▶ _ASSIGNMENT_
In the entries that follow, find the line containing "ATOM 105 C C"; from there, copy every line exactly through the line containing "ATOM 112 N N".

(Stored records)
<<<<
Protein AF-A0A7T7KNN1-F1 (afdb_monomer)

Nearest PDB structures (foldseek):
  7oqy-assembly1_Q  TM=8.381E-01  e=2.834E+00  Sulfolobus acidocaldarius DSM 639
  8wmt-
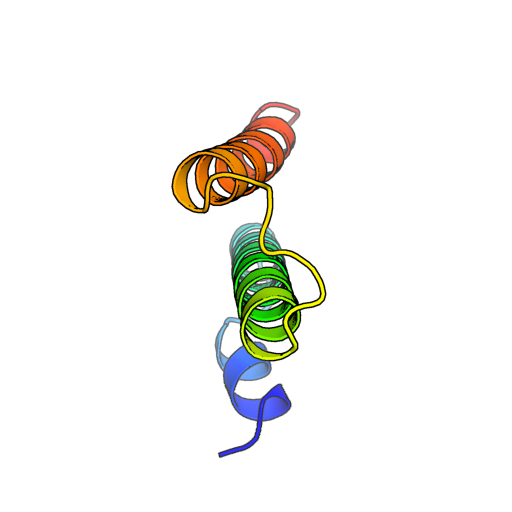assembly1_B  TM=5.387E-01  e=7.219E+00  Bradyrhizobium mercantei

Radius of gyration: 13.37 Å; Cα contacts (8 Å, |Δi|>4): 20; chains: 1; bounding box: 26×34×29 Å

Solvent-accessible surface area (backbone atoms only — not comparable to full-atom values): 3691 Å² total; per-residue (Å²): 136,56,72,68,62,55,59,63,70,54,56,84,49,73,65,30,49,50,53,50,51,53,52,52,53,54,52,51,51,52,49,35,38,75,69,62,76,52,76,85,69,60,68,64,62,54,51,52,51,54,50,51,56,57,54,58,66,60,72,76,112

Foldseek 3Di:
DDPVVVLVVLDDDPVSVLVVQLVVQLVVLVVCVVVVVDDPDDSVVSNVVSVVVSVVVVVPD

Structure (mmCIF, N/CA/C/O backbone):
data_AF-A0A7T7KNN1-F1
#
_entry.id   AF-A0A7T7KNN1-F1
#
loop_
_atom_site.group_PDB
_atom_site.id
_atom_site.type_symbol
_atom_site.label_atom_id
_atom_site.label_alt_id
_atom_site.label_comp_id
_atom_site.label_asym_id
_atom_site.label_entity_id
_atom_site.label_seq_id
_atom_site.pdbx_PDB_ins_code
_atom_site.Cartn_x
_atom_site.Cartn_y
_atom_site.Cartn_z
_atom_site.occupancy
_atom_site.B_iso_or_equiv
_atom_site.auth_seq_id
_atom_site.auth_comp_id
_atom_site.auth_asym_id
_atom_site.auth_atom_id
_atom_site.pdbx_PDB_model_num
ATOM 1 N N . MET A 1 1 ? -6.447 -20.189 -1.097 1.00 61.06 1 MET A N 1
ATOM 2 C CA . MET A 1 1 ? -6.961 -19.142 -0.182 1.00 61.06 1 MET A CA 1
ATOM 3 C C . MET A 1 1 ? -7.295 -17.924 -1.034 1.00 61.06 1 MET A C 1
ATOM 5 O O . MET A 1 1 ? -6.429 -17.512 -1.787 1.00 61.06 1 MET A O 1
ATOM 9 N N . SER A 1 2 ? -8.542 -17.434 -1.042 1.00 85.06 2 SER A N 1
ATOM 10 C CA . SER A 1 2 ? -8.933 -16.328 -1.940 1.00 85.06 2 SER A CA 1
ATOM 11 C C . SER A 1 2 ? -8.585 -14.961 -1.342 1.00 85.06 2 SER A C 1
ATOM 13 O O . SER A 1 2 ? -8.613 -14.807 -0.120 1.00 85.06 2 SER A O 1
ATOM 15 N N . TYR A 1 3 ? -8.343 -13.958 -2.190 1.00 83.62 3 TYR A N 1
ATOM 16 C CA . TYR A 1 3 ? -8.110 -12.567 -1.777 1.00 83.62 3 TYR A CA 1
ATOM 17 C C . TYR A 1 3 ? -9.263 -12.020 -0.920 1.00 83.62 3 TYR A C 1
ATOM 19 O O . TYR A 1 3 ? -9.051 -11.404 0.122 1.00 83.62 3 TYR A O 1
ATOM 27 N N . ARG A 1 4 ? -10.506 -12.365 -1.287 1.00 83.88 4 ARG A N 1
ATOM 28 C CA . ARG A 1 4 ? -11.712 -12.031 -0.512 1.00 83.88 4 ARG A CA 1
ATOM 29 C C . ARG A 1 4 ? -11.649 -12.571 0.916 1.00 83.88 4 ARG A C 1
ATOM 31 O O . ARG A 1 4 ? -12.065 -11.880 1.835 1.00 83.88 4 ARG A O 1
ATOM 38 N N . SER A 1 5 ? -11.112 -13.778 1.101 1.00 86.38 5 SER A N 1
ATOM 39 C CA . SER A 1 5 ? -10.979 -14.416 2.418 1.00 86.38 5 SER A CA 1
ATOM 40 C C . SER A 1 5 ? -9.885 -13.783 3.285 1.00 86.38 5 SER A C 1
ATOM 42 O O . SER A 1 5 ? -9.963 -13.858 4.508 1.00 86.38 5 SER A O 1
ATOM 44 N N . ILE A 1 6 ? -8.852 -13.194 2.676 1.00 86.12 6 ILE A N 1
ATOM 45 C CA . ILE A 1 6 ? -7.808 -12.441 3.390 1.00 86.12 6 ILE A CA 1
ATOM 46 C C . ILE A 1 6 ? -8.386 -11.106 3.852 1.00 86.12 6 ILE A C 1
ATOM 48 O O . ILE A 1 6 ? -8.377 -10.812 5.044 1.00 86.12 6 ILE A O 1
ATOM 52 N N . LEU A 1 7 ? -8.982 -10.352 2.926 1.00 87.25 7 LEU A N 1
ATOM 53 C CA . LEU A 1 7 ? -9.574 -9.049 3.224 1.00 87.25 7 LEU A CA 1
ATOM 54 C C . LEU A 1 7 ? -10.706 -9.149 4.258 1.00 87.25 7 LEU A C 1
ATOM 56 O O . LEU A 1 7 ? -10.796 -8.298 5.140 1.00 87.25 7 LE
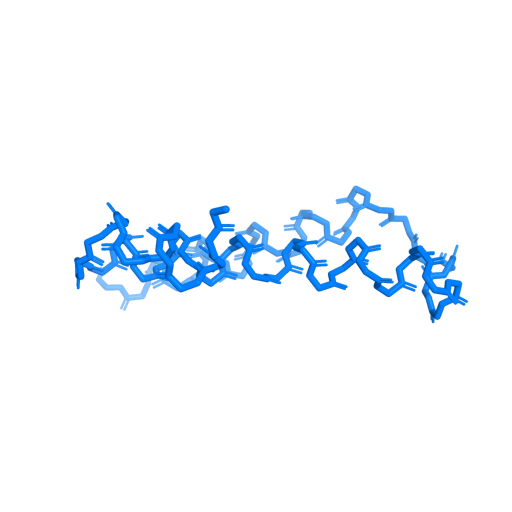U A O 1
ATOM 60 N N . SER A 1 8 ? -11.529 -10.205 4.213 1.00 86.31 8 SER A N 1
ATOM 61 C CA . SER A 1 8 ? -12.610 -10.411 5.190 1.00 86.31 8 SER A CA 1
ATOM 62 C C . SER A 1 8 ? -12.105 -10.675 6.611 1.00 86.31 8 SER A C 1
ATOM 64 O O . SER A 1 8 ? -12.815 -10.402 7.572 1.00 86.31 8 SER A O 1
ATOM 66 N N . ARG A 1 9 ? -10.890 -11.216 6.770 1.00 88.00 9 ARG A N 1
ATOM 67 C CA . ARG A 1 9 ? -10.289 -11.479 8.089 1.00 88.00 9 ARG A CA 1
ATOM 68 C C . ARG A 1 9 ? -9.767 -10.217 8.771 1.00 88.00 9 ARG A C 1
ATOM 70 O O . ARG A 1 9 ? -9.505 -10.258 9.966 1.00 88.00 9 ARG A O 1
ATOM 77 N N . MET A 1 10 ? -9.635 -9.113 8.039 1.00 88.19 10 MET A N 1
ATOM 78 C CA . MET 
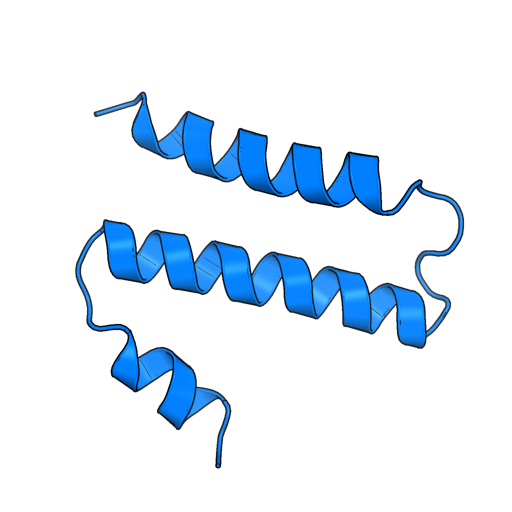A 1 10 ? -9.120 -7.853 8.578 1.00 88.19 10 MET A CA 1
ATOM 79 C C . MET A 1 10 ? -10.166 -7.078 9.403 1.00 88.19 10 MET A C 1
ATOM 81 O O . MET A 1 10 ? -9.791 -6.138 10.090 1.00 88.19 10 MET A O 1
ATOM 85 N N . GLY A 1 11 ? -11.451 -7.466 9.385 1.00 89.94 11 GLY A N 1
ATOM 86 C CA . GLY A 1 11 ? -12.528 -6.810 10.155 1.00 89.94 11 GLY A CA 1
ATOM 87 C C . GLY A 1 11 ? -13.076 -5.543 9.484 1.00 89.94 11 GLY A C 1
ATOM 88 O O . GLY A 1 11 ? -12.761 -5.293 8.334 1.00 89.94 11 GLY A O 1
ATOM 89 N N . ASP A 1 12 ? -13.886 -4.720 10.158 1.00 91.25 12 ASP A N 1
ATOM 90 C CA . ASP A 1 12 ? -14.560 -3.564 9.517 1.00 91.25 12 ASP A CA 1
ATOM 91 C C . ASP A 1 12 ? -14.348 -2.209 10.211 1.00 91.25 12 ASP A C 1
ATOM 93 O O . ASP A 1 12 ? -14.992 -1.218 9.851 1.00 91.25 12 ASP A O 1
ATOM 97 N N . SER A 1 13 ? -13.415 -2.126 11.166 1.00 92.38 13 SER A N 1
ATOM 98 C CA . SER A 1 13 ? -13.043 -0.854 11.803 1.00 92.38 13 SER A CA 1
ATOM 99 C C . SER A 1 13 ? -12.464 0.155 10.797 1.00 92.38 13 SER A C 1
ATOM 101 O O . SER A 1 13 ? -12.141 -0.184 9.653 1.00 92.38 13 SER A O 1
ATOM 103 N N . LYS A 1 14 ? -12.328 1.423 11.207 1.00 89.06 14 LYS A N 1
ATOM 104 C CA . LYS A 1 14 ? -11.704 2.457 10.363 1.00 89.06 14 LYS A CA 1
ATOM 105 C C . LYS A 1 14 ? -10.269 2.055 9.999 1.00 89.06 14 LYS A C 1
ATOM 107 O O . LYS A 1 14 ? -9.886 2.123 8.835 1.00 89.06 14 LYS A O 1
ATOM 112 N N . GLU A 1 15 ? -9.531 1.547 10.976 1.00 88.88 15 GLU A N 1
ATOM 113 C CA . GLU A 1 15 ? -8.152 1.070 10.861 1.00 88.88 15 GLU A CA 1
ATOM 114 C C . GLU A 1 15 ? -8.073 -0.157 9.946 1.00 88.88 15 GLU A C 1
ATOM 116 O O . GLU A 1 15 ? -7.214 -0.223 9.072 1.00 88.88 15 GLU A O 1
ATOM 121 N N . ALA A 1 16 ? -9.018 -1.096 10.074 1.00 91.19 16 ALA A N 1
ATOM 122 C CA . ALA A 1 16 ? -9.103 -2.268 9.207 1.00 91.19 16 ALA A CA 1
ATOM 123 C C . ALA A 1 16 ? -9.329 -1.897 7.734 1.00 91.19 16 ALA A C 1
ATOM 125 O O . ALA A 1 16 ? -8.743 -2.509 6.837 1.00 91.19 16 ALA A O 1
ATOM 126 N N . ARG A 1 17 ? -10.170 -0.887 7.470 1.00 90.38 17 ARG A N 1
ATOM 127 C CA . ARG A 1 17 ? -10.379 -0.363 6.114 1.00 90.38 17 ARG A CA 1
ATOM 128 C C . ARG A 1 17 ? -9.123 0.319 5.578 1.00 90.38 17 ARG A C 1
ATOM 130 O O . ARG A 1 17 ? -8.747 0.031 4.448 1.00 90.38 17 ARG A O 1
ATOM 137 N N . ALA A 1 18 ? -8.456 1.148 6.381 1.00 90.25 18 ALA A N 1
ATOM 138 C CA . ALA A 1 18 ? -7.198 1.788 5.990 1.00 90.25 18 ALA A CA 1
ATOM 139 C C . ALA A 1 18 ? -6.108 0.750 5.670 1.00 90.25 18 ALA A C 1
ATOM 141 O O . ALA A 1 18 ? -5.479 0.823 4.617 1.00 90.25 18 ALA A O 1
ATOM 142 N N . ALA A 1 19 ? -5.961 -0.280 6.508 1.00 89.69 19 ALA A N 1
ATOM 143 C CA . ALA A 1 19 ? -5.023 -1.376 6.280 1.00 89.69 19 ALA A CA 1
ATOM 144 C C . ALA A 1 19 ? -5.336 -2.161 4.993 1.00 89.69 19 ALA A C 1
ATOM 146 O O . ALA A 1 19 ? -4.420 -2.544 4.268 1.00 89.69 19 ALA A O 1
ATOM 147 N N . ARG A 1 20 ? -6.621 -2.381 4.668 1.00 92.12 20 ARG A N 1
ATOM 148 C CA . ARG A 1 20 ? -7.017 -2.988 3.384 1.00 92.12 20 ARG A CA 1
ATOM 149 C C . ARG A 1 20 ? -6.628 -2.122 2.195 1.00 92.12 20 ARG A C 1
ATOM 151 O O . ARG A 1 20 ? -6.130 -2.653 1.208 1.00 92.12 20 ARG A O 1
ATOM 158 N N . THR A 1 21 ? -6.869 -0.817 2.279 1.00 92.06 21 THR A N 1
ATOM 159 C CA . THR A 1
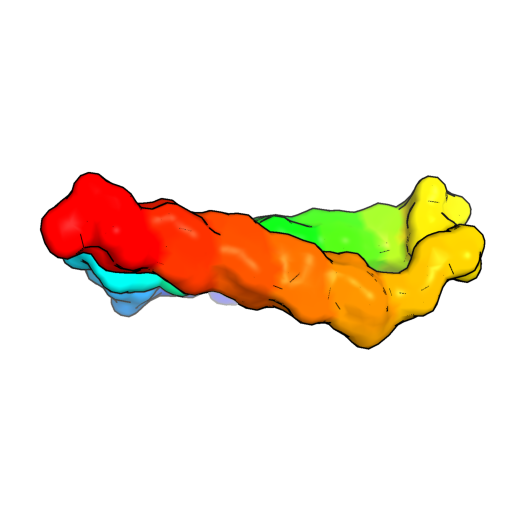 21 ? -6.496 0.131 1.224 1.00 92.06 21 THR A CA 1
ATOM 160 C C . THR A 1 21 ? -4.986 0.137 1.011 1.00 92.06 21 THR A C 1
ATOM 162 O O . THR A 1 21 ? -4.543 0.031 -0.129 1.00 92.
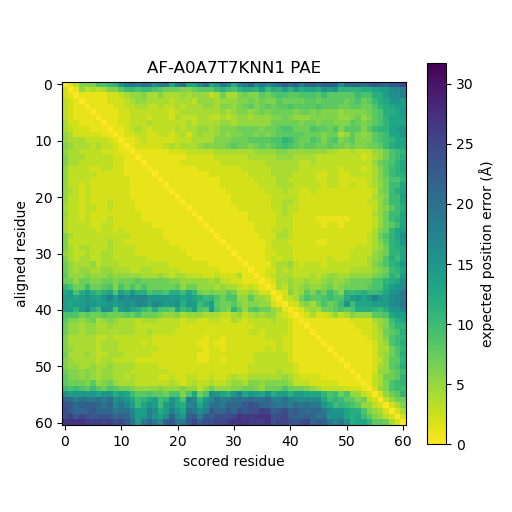06 21 THR A O 1
ATOM 165 N N . ALA A 1 22 ? -4.207 0.173 2.096 1.00 92.38 22 ALA A N 1
ATOM 166 C CA . ALA A 1 22 ? -2.749 0.096 2.054 1.00 92.38 22 ALA A CA 1
ATOM 167 C C . ALA A 1 22 ? -2.267 -1.172 1.343 1.00 92.38 22 ALA A C 1
ATOM 169 O O . ALA A 1 22 ? -1.485 -1.106 0.399 1.00 92.38 22 ALA A O 1
ATOM 170 N N . PHE A 1 23 ? -2.800 -2.324 1.756 1.00 92.06 23 PHE A N 1
ATOM 171 C CA . PHE A 1 23 ? -2.465 -3.615 1.169 1.00 92.06 23 PHE A CA 1
ATOM 172 C C . PHE A 1 23 ? -2.763 -3.656 -0.337 1.00 92.06 23 PHE A C 1
ATOM 174 O O . PHE A 1 23 ? -1.906 -4.044 -1.123 1.00 92.06 23 PHE A O 1
ATOM 181 N N . LEU A 1 24 ? -3.944 -3.187 -0.754 1.00 93.56 24 LEU A N 1
ATOM 182 C CA . LEU A 1 24 ? -4.333 -3.146 -2.166 1.00 93.56 24 LEU A CA 1
ATOM 183 C C . LEU A 1 24 ? -3.467 -2.192 -3.000 1.00 93.56 24 LEU A C 1
ATOM 185 O O . LEU A 1 24 ? -3.145 -2.519 -4.141 1.00 93.56 24 LEU A O 1
ATOM 189 N N . ALA A 1 25 ? -3.092 -1.033 -2.454 1.00 94.62 25 ALA A N 1
ATOM 190 C CA . ALA A 1 25 ? -2.233 -0.070 -3.141 1.00 94.62 25 ALA A CA 1
ATOM 191 C C . ALA A 1 25 ? -0.834 -0.651 -3.397 1.00 94.62 25 ALA A C 1
ATOM 193 O O . ALA A 1 25 ? -0.338 -0.596 -4.521 1.00 94.62 25 ALA A O 1
ATOM 194 N N . VAL A 1 26 ? -0.242 -1.276 -2.375 1.00 94.62 26 VAL A N 1
ATOM 195 C CA . VAL A 1 26 ? 1.068 -1.936 -2.472 1.00 94.62 26 VAL A CA 1
ATOM 196 C C . VAL A 1 26 ? 1.028 -3.096 -3.471 1.00 94.62 26 VAL A C 1
ATOM 198 O O . VAL A 1 26 ? 1.894 -3.210 -4.334 1.00 94.62 26 VAL A O 1
ATOM 201 N N . GLU A 1 27 ? -0.004 -3.934 -3.421 1.00 94.50 27 GLU A N 1
ATOM 202 C CA . GLU A 1 27 ? -0.154 -5.070 -4.338 1.00 94.50 27 GLU A CA 1
ATOM 203 C C . GLU A 1 27 ? -0.378 -4.631 -5.793 1.00 94.50 27 GLU A C 1
ATOM 205 O O . GLU A 1 27 ? 0.183 -5.225 -6.719 1.00 94.50 27 GLU A O 1
ATOM 210 N N . GLY A 1 28 ? -1.152 -3.563 -6.010 1.00 93.50 28 GLY A N 1
ATOM 211 C CA . GLY A 1 28 ? -1.319 -2.946 -7.325 1.00 93.50 28 GLY A CA 1
ATOM 212 C C . GLY A 1 28 ? 0.003 -2.416 -7.880 1.00 93.50 28 GLY A C 1
ATOM 213 O O . GLY A 1 28 ? 0.329 -2.684 -9.036 1.00 93.50 28 GLY A O 1
ATOM 214 N N . LEU A 1 29 ? 0.798 -1.749 -7.040 1.00 93.94 29 LEU A N 1
ATOM 215 C CA . LEU A 1 29 ? 2.125 -1.255 -7.403 1.00 93.94 29 LEU A CA 1
ATOM 216 C C . LEU A 1 29 ? 3.063 -2.394 -7.831 1.00 93.94 29 LEU A C 1
ATOM 218 O O . LEU A 1 29 ? 3.647 -2.344 -8.915 1.00 93.94 29 LEU A O 1
ATOM 222 N N . PHE A 1 30 ? 3.159 -3.460 -7.031 1.00 92.75 30 PHE A N 1
ATOM 223 C CA . PHE A 1 30 ? 3.965 -4.630 -7.391 1.00 92.75 30 PHE A CA 1
ATOM 224 C C . PHE A 1 30 ? 3.474 -5.306 -8.674 1.00 92.75 30 PHE A C 1
ATOM 226 O O . PHE A 1 30 ? 4.290 -5.712 -9.499 1.00 92.75 30 PHE A O 1
ATOM 233 N N . THR A 1 31 ? 2.157 -5.395 -8.877 1.00 93.94 31 THR A N 1
ATOM 234 C CA . THR A 1 31 ? 1.577 -5.973 -10.099 1.00 93.94 31 THR A CA 1
ATOM 235 C C . THR A 1 31 ? 1.989 -5.181 -11.339 1.00 93.94 31 THR A C 1
ATOM 237 O O . THR A 1 31 ? 2.436 -5.777 -12.319 1.00 93.94 31 THR A O 1
ATOM 240 N N . LEU A 1 32 ? 1.897 -3.847 -11.292 1.00 92.69 32 LEU A N 1
ATOM 241 C CA . LEU A 1 32 ? 2.304 -2.974 -12.399 1.00 92.69 32 LEU A CA 1
ATOM 242 C C . LEU A 1 32 ? 3.790 -3.127 -12.731 1.00 92.69 32 LEU A C 1
ATOM 244 O O . LEU A 1 32 ? 4.151 -3.181 -13.906 1.00 92.69 32 LEU A O 1
ATOM 248 N N . ARG A 1 33 ? 4.640 -3.267 -11.711 1.00 90.81 33 ARG A N 1
ATOM 249 C CA . ARG A 1 33 ? 6.080 -3.464 -11.897 1.00 90.81 33 ARG A CA 1
ATOM 250 C C . ARG A 1 33 ? 6.423 -4.845 -12.456 1.00 90.81 33 ARG A C 1
ATOM 252 O O . ARG A 1 33 ? 7.240 -4.956 -13.359 1.00 90.81 33 ARG A O 1
ATOM 259 N N . ILE A 1 34 ? 5.748 -5.905 -12.003 1.00 91.62 34 ILE A N 1
ATOM 260 C CA . ILE A 1 34 ? 5.897 -7.256 -12.581 1.00 91.62 34 ILE A CA 1
ATOM 261 C C . ILE A 1 34 ? 5.485 -7.273 -14.057 1.00 91.62 34 ILE A C 1
ATOM 263 O O . ILE A 1 34 ? 6.091 -7.977 -14.863 1.00 91.62 34 ILE A O 1
ATOM 267 N N . TRP A 1 35 ? 4.460 -6.505 -14.423 1.00 92.50 35 TRP A N 1
ATOM 268 C CA . TRP A 1 35 ? 4.033 -6.354 -15.813 1.00 92.50 35 TRP A CA 1
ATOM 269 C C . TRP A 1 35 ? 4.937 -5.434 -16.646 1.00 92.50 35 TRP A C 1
>>>>
▶ _TASK RESPONSE_
ATOM 105 C C . LYS A 1 14 ? -10.269 2.055 9.999 1.00 89.06 14 LYS A C 1
ATOM 107 O O . LYS A 1 14 ? -9.886 2.123 8.835 1.00 89.06 14 LYS A O 1
ATOM 112 N N . GLU A 1 15 ? -9.531 1.547 10.976 1.00 88.88 15 GLU A N 1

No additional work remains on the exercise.